# Tru-Cut problem -- hoping I am not screwed



## DeliveryMan (Mar 1, 2018)

So guys, you are all really knowledgable and I am hoping you can help me here and I am not screwed.. I have learned a ton from you guys this year and all my neighbors are now members of this site after looking at my lawn..

Around Xmas time of 2017 I bought a used Tru-Cut C-27 from a local craigslist ad.. I have no idea what year it is.. I took it to a local golfcourse equipment dealer and they put on a new bedknife, grinded the reel, and greased everything up. Over the course of the year I have periodically greased thing and checked that I still cut paper, which has never been a problem. This is my first year using a reel mower and I have been blown away how much of a difference it has made in my yard..

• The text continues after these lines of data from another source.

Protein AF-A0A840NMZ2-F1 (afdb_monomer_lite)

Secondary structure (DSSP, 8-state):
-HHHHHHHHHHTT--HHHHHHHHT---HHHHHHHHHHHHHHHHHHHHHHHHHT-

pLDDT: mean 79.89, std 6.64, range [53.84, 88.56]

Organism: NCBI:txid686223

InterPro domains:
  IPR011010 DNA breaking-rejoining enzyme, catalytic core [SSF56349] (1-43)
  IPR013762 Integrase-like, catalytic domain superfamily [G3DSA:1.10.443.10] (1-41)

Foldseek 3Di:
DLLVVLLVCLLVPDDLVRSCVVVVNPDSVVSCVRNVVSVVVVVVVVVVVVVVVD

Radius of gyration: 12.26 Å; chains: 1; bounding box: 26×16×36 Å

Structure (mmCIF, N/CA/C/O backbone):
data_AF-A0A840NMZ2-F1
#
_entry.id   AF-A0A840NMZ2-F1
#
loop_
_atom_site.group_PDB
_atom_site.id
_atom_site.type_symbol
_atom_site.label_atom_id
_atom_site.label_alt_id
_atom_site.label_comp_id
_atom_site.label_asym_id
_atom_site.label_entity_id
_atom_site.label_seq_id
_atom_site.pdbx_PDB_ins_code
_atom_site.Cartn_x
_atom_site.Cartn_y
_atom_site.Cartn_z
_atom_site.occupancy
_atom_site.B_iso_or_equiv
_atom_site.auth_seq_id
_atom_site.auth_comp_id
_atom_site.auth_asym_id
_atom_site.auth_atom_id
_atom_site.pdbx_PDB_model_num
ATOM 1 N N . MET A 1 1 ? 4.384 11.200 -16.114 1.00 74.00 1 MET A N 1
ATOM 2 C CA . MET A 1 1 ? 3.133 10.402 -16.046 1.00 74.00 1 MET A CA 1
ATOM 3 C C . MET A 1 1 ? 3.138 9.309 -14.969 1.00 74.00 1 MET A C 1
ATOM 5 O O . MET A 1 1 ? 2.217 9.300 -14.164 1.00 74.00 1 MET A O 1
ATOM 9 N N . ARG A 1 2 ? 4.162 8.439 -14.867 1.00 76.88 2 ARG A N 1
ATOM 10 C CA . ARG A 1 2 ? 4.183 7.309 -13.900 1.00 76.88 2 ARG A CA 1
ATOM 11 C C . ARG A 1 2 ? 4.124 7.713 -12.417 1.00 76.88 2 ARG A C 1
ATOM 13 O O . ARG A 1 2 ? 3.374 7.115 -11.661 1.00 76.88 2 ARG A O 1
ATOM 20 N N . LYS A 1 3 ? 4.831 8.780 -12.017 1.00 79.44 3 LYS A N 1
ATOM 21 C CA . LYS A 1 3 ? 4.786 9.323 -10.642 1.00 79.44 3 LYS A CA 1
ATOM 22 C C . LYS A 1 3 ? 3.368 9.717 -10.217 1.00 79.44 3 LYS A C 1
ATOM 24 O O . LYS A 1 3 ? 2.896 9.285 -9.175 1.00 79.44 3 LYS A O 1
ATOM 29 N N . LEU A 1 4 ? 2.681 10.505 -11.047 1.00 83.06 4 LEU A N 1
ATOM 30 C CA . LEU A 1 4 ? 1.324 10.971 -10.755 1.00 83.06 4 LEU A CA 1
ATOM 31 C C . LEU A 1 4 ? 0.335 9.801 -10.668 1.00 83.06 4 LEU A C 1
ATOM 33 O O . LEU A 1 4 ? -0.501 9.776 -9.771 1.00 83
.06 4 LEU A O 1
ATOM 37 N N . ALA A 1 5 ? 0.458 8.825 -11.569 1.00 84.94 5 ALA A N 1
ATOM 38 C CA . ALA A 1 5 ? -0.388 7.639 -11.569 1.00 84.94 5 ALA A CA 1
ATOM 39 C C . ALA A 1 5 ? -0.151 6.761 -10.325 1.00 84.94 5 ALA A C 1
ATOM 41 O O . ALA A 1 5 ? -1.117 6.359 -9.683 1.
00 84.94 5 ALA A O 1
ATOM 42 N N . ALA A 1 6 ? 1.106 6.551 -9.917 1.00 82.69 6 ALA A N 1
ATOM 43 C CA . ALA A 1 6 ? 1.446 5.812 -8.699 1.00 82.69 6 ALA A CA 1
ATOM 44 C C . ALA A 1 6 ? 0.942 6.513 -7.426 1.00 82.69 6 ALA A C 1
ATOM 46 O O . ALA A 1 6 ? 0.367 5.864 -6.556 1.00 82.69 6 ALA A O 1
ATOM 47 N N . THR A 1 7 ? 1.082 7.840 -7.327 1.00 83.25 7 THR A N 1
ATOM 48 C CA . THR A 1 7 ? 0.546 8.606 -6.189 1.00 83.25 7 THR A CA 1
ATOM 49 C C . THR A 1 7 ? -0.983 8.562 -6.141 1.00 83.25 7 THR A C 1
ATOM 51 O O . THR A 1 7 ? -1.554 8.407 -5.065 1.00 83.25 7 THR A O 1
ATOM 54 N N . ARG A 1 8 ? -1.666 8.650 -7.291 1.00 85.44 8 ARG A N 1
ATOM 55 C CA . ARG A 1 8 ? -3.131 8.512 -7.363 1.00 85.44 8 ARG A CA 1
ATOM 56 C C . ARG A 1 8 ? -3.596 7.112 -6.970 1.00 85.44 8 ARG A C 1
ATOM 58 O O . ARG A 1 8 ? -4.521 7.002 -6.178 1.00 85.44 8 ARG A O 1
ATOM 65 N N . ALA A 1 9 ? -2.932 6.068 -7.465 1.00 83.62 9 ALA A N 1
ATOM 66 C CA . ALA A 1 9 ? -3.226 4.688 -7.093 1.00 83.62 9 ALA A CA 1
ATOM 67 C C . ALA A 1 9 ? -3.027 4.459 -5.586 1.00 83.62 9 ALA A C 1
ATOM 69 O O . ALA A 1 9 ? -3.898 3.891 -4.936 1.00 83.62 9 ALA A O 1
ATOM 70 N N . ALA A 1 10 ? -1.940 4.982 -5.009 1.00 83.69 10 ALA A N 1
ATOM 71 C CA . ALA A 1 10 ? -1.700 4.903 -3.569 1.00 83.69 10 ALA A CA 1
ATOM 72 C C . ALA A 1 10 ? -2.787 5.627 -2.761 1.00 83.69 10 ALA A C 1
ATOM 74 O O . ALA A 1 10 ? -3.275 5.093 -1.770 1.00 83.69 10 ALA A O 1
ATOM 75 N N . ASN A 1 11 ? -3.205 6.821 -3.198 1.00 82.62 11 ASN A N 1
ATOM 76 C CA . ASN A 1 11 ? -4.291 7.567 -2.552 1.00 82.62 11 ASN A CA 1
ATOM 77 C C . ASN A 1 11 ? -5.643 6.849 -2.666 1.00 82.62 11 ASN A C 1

However this weekend on Labor day the mower started making a terrible noise when I engaged the wheel drive (the reel turns with no problem and no abnormal noises are heard), and the wheels won't engage at all (this this is a bitch to push without the wheel drive).. Okay, no problem -- I figure the clutch needs to be adjusted a bit after some research on this site.. I got the thread from Mightyquinn and it took only a couple of minutes to adjust the clutch for the wheel drive.. I test it out and still this terrible noise and no wheel motion at all..

So I take a real good look at the sprockets from the engine and this just doesn't look right to me -- it looks as if all the teeth on the sprocket have been worn down a significant amount (see pics below) -- when the engine is running and the wheels aren't engaged the chain turns no problem, but when I engage the wheels the chain stops, but the sprocket from the engine continues to turn while the chain just skips along..

There is a bit of play within the chain, but not a lot -- should I take out a link in the chain -- or does the sprocket need replacing (and I have no idea where to buy one of these).. I am hoping you guys don't say the whole thing is screwed and I have to get a new mower, cause I love this thing and I am pretty sure I am the envy of my neighbors with my new badass looking lawn..


----------



## TheTurfTamer (Aug 8, 2018)

Get your serial number and order a new sprocket. Here is a break down on your machine. Verify the part number with your serial number. Easy fix. 1-800-289-9582 Smith Distributing out of Oklahoma.

1.4 MB parts list 001.jpg Check Error 0.9 MB diagram 001.jpg Check Error


----------



## SGrabs33 (Feb 13, 2017)

@DeliveryMan

This is the same thing that happened to @FATC1TY HERE. This shouldn't be too hard of a fix as its just the sprocket that sits on the engine shaft that needs replacing.

This has the part number from Dolphin OPE.


----------



## jessehurlburt (Oct 18, 2017)

Gotta love this site!


----------



## DeliveryMan (Mar 1, 2018)

How the hell does this happen??

Is there too much tension on the sprocket and I need to let it out -- cause honestly the chain looks a bit loose to me (has about 1 inch of play)


----------



## SGrabs33 (Feb 13, 2017)

DeliveryMan said:


> How the hell does this happen??
> 
> Is there too much tension on the sprocket and I need to let it out -- cause honestly the chain looks a bit loose to me (has about 1 inch of play)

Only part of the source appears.